- Opening Delimiter -

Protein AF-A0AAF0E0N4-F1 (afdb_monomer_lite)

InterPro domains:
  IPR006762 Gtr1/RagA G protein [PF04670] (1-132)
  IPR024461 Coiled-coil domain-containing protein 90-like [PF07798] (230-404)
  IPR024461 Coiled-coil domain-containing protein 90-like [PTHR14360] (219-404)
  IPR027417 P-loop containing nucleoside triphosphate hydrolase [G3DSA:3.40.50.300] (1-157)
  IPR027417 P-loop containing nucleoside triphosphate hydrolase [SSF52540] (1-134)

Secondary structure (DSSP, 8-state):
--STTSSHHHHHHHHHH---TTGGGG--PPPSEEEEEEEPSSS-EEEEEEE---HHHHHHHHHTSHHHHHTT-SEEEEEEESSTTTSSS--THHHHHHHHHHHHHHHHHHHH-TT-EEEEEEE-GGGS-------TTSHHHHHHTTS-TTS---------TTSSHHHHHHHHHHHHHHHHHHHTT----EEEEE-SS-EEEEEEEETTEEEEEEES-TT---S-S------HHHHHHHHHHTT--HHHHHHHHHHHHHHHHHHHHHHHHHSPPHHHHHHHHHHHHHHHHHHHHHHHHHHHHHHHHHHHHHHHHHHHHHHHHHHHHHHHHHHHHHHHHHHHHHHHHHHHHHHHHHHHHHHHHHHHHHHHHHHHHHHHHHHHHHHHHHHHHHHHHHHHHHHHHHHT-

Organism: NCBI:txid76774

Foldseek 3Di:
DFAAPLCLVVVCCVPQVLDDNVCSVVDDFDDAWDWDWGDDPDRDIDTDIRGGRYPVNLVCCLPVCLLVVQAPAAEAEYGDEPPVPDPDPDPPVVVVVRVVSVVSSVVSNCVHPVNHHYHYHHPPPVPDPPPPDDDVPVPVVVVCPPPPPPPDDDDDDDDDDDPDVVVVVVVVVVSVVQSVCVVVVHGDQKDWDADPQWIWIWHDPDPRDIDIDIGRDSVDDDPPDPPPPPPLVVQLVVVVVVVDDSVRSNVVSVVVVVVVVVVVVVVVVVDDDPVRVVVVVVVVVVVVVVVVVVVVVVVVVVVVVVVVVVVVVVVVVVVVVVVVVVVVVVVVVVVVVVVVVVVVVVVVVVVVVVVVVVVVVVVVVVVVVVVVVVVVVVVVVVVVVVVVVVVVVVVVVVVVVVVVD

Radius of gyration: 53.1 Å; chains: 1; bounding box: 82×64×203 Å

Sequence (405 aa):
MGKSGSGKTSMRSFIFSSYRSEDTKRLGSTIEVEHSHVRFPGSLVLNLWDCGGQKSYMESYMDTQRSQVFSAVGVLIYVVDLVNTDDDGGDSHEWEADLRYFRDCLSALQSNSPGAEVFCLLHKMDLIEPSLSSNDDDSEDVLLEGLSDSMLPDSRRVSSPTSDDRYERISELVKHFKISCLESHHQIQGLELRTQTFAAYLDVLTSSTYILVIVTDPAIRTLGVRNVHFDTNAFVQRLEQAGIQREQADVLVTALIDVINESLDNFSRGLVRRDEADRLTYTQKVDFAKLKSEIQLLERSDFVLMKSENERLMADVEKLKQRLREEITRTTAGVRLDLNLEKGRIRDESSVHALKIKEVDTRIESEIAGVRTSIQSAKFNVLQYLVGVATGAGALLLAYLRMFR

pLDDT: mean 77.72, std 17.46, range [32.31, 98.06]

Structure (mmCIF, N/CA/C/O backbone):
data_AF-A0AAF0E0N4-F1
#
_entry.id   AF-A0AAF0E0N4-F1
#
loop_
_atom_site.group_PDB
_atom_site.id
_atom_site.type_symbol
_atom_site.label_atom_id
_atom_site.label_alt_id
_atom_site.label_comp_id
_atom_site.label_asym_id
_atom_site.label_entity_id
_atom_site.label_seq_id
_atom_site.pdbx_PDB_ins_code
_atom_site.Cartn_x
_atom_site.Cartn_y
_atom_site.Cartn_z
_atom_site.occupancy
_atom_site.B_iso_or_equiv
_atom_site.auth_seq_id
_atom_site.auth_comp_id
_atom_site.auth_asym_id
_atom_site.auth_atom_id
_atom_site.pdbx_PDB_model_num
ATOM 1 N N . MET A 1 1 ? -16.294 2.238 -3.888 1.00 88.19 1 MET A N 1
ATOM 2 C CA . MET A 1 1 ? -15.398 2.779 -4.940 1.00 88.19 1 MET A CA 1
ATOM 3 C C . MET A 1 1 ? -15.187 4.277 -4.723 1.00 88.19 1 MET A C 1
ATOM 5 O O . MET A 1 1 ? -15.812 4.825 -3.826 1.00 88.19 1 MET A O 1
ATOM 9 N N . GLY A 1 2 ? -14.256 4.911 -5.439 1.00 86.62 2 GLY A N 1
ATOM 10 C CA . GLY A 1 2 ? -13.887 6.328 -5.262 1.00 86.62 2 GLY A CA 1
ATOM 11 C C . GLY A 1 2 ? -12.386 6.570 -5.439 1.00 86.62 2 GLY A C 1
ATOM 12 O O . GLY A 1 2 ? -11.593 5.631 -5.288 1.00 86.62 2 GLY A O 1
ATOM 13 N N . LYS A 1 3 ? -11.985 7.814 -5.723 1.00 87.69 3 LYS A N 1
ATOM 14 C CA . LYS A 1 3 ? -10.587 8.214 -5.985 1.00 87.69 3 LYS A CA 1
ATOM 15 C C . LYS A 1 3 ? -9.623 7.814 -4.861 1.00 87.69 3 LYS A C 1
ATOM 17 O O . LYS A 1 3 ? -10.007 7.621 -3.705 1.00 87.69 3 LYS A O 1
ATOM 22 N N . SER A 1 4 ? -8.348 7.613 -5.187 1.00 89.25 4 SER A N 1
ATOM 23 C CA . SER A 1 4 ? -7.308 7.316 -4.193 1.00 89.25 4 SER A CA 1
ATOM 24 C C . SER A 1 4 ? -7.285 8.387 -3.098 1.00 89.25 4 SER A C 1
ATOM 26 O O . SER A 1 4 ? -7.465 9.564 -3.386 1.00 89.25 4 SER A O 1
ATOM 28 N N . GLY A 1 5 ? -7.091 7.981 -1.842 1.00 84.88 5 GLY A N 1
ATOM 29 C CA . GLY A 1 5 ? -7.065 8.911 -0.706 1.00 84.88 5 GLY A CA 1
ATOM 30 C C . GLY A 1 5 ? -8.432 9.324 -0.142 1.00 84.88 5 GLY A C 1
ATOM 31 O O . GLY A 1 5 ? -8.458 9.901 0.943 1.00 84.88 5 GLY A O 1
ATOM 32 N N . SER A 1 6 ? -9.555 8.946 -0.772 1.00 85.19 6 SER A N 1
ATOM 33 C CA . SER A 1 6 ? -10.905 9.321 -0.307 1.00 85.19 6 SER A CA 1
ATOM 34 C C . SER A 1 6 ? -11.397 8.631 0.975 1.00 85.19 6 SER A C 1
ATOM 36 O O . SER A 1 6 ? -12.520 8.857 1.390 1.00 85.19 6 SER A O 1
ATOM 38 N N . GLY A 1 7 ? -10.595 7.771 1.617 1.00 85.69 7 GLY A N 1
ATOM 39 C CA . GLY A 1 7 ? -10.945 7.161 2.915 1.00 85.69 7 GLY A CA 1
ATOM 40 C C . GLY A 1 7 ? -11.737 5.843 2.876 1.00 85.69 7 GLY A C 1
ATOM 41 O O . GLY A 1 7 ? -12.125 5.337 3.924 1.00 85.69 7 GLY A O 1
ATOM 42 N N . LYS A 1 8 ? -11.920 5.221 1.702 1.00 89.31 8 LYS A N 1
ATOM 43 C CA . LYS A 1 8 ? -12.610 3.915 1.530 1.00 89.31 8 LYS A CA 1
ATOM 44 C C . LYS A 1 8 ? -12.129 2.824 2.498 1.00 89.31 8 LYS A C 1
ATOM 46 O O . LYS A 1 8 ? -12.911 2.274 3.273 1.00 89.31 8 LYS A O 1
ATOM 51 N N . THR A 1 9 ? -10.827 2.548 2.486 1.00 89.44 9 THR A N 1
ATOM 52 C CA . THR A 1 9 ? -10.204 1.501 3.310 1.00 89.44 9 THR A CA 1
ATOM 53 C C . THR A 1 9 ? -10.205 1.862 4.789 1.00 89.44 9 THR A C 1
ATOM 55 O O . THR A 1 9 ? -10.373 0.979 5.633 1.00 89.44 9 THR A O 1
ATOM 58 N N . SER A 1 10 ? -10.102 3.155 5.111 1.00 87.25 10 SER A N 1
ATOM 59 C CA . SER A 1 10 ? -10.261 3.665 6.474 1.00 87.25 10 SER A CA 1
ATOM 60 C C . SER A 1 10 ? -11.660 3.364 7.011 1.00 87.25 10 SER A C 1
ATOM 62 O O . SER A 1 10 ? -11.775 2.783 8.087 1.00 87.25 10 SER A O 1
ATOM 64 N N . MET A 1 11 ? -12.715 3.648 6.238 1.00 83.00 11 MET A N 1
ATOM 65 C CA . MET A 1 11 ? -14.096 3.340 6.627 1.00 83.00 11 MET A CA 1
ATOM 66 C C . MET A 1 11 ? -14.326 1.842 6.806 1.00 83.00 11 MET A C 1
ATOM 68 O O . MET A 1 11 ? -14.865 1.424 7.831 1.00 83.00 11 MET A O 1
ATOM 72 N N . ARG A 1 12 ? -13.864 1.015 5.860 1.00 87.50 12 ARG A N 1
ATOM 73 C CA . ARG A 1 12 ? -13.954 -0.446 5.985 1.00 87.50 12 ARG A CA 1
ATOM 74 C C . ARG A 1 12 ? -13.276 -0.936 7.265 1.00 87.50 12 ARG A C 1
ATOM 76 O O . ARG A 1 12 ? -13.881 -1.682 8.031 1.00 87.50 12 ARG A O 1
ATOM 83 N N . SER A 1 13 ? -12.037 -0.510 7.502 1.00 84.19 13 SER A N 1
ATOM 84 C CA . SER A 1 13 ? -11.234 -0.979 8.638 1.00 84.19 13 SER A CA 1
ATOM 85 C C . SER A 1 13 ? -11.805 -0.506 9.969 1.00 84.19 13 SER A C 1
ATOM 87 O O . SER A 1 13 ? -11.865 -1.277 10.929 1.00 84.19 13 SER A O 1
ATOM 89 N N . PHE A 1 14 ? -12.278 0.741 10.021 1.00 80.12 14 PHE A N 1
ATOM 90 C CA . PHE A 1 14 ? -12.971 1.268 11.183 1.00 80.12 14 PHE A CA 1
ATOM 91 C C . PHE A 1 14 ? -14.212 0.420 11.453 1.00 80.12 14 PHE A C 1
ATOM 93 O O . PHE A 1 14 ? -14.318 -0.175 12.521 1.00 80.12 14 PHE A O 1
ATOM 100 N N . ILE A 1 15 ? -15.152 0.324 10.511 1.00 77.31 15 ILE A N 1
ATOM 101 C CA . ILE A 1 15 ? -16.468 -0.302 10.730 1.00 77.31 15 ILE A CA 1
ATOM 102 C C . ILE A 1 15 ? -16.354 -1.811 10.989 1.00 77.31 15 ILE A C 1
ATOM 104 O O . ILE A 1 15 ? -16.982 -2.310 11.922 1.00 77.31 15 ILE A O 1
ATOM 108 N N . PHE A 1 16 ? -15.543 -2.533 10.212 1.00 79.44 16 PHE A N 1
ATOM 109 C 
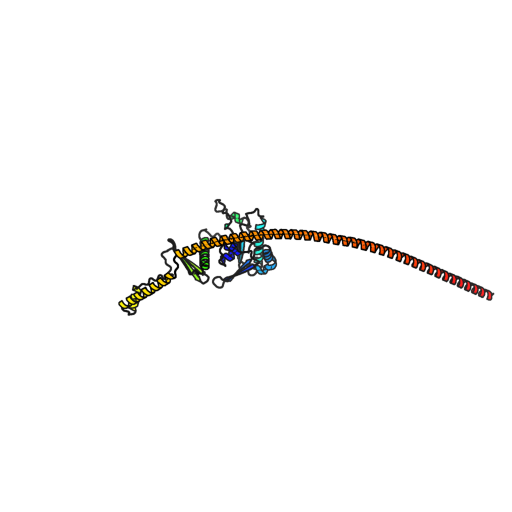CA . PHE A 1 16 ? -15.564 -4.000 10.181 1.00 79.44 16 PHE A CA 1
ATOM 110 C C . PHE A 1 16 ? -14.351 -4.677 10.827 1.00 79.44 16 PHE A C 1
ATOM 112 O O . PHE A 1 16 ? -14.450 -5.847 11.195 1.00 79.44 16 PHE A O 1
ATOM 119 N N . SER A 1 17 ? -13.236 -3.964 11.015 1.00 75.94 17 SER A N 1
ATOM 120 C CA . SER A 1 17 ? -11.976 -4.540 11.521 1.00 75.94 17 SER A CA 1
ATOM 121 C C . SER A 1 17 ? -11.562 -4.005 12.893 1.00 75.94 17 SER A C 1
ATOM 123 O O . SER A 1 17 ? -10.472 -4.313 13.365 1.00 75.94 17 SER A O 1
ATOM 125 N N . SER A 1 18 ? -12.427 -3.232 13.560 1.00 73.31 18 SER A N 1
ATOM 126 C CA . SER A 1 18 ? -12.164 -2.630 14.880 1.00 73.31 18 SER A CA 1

- Closing Delimiter -

What must be output is the exact run of lines from the one holding "ATOM 85 C C" through the end of the entries above, both ends included, minus the pictures.

ATOM 85 C C . SER A 1 13 ? -11.805 -0.506 9.969 1.00 84.19 13 SER A C 1
ATOM 87 O O . SER A 1 13 ? -11.865 -1.277 10.929 1.00 84.19 13 SER A O 1
ATOM 89 N N . PHE A 1 14 ? -12.278 0.741 10.021 1.00 80.12 14 PHE A N 1
ATOM 90 C CA . PHE A 1 14 ? -12.971 1.268 11.183 1.00 80.12 14 PHE A CA 1
ATOM 91 C C . PHE A 1 14 ? -14.212 0.420 11.453 1.00 80.12 14 PHE A C 1
ATOM 93 O O . PHE A 1 14 ? -14.318 -0.175 12.521 1.00 80.12 14 PHE A O 1
ATOM 100 N N . ILE A 1 15 ? -15.152 0.324 10.511 1.00 77.31 15 ILE A N 1
ATOM 101 C CA . ILE A 1 15 ? -16.468 -0.302 10.730 1.00 77.31 15 ILE A CA 1
ATOM 102 C C . ILE A 1 15 ? -16.354 -1.811 10.989 1.00 77.31 15 ILE A C 1
ATOM 104 O O . ILE A 1 15 ? -16.982 -2.310 11.922 1.00 77.31 15 ILE A O 1
ATOM 108 N N . PHE A 1 16 ? -15.543 -2.533 10.212 1.00 79.44 16 PHE A N 1
ATOM 109 C 
CA . PHE A 1 16 ? -15.564 -4.000 10.181 1.00 79.44 16 PHE A CA 1
ATOM 110 C C . PHE A 1 16 ? -14.351 -4.677 10.827 1.00 79.44 16 PHE A C 1
ATOM 112 O O . PHE A 1 16 ? -14.450 -5.847 11.195 1.00 79.44 16 PHE A O 1
ATOM 119 N N . SER A 1 17 ? -13.236 -3.964 11.015 1.00 75.94 17 SER A N 1
ATOM 120 C CA . SER A 1 17 ? -11.976 -4.540 11.521 1.00 75.94 17 SER A CA 1
ATOM 121 C C . SER A 1 17 ? -11.562 -4.005 12.893 1.00 75.94 17 SER A C 1
ATOM 123 O O . SER A 1 17 ? -10.472 -4.313 13.365 1.00 75.94 17 SER A O 1
ATOM 125 N N . SER A 1 18 ? -12.427 -3.232 13.560 1.00 73.31 18 SER A N 1
ATOM 126 C CA . SER A 1 18 ? -12.164 -2.630 14.880 1.00 73.31 18 SER A CA 1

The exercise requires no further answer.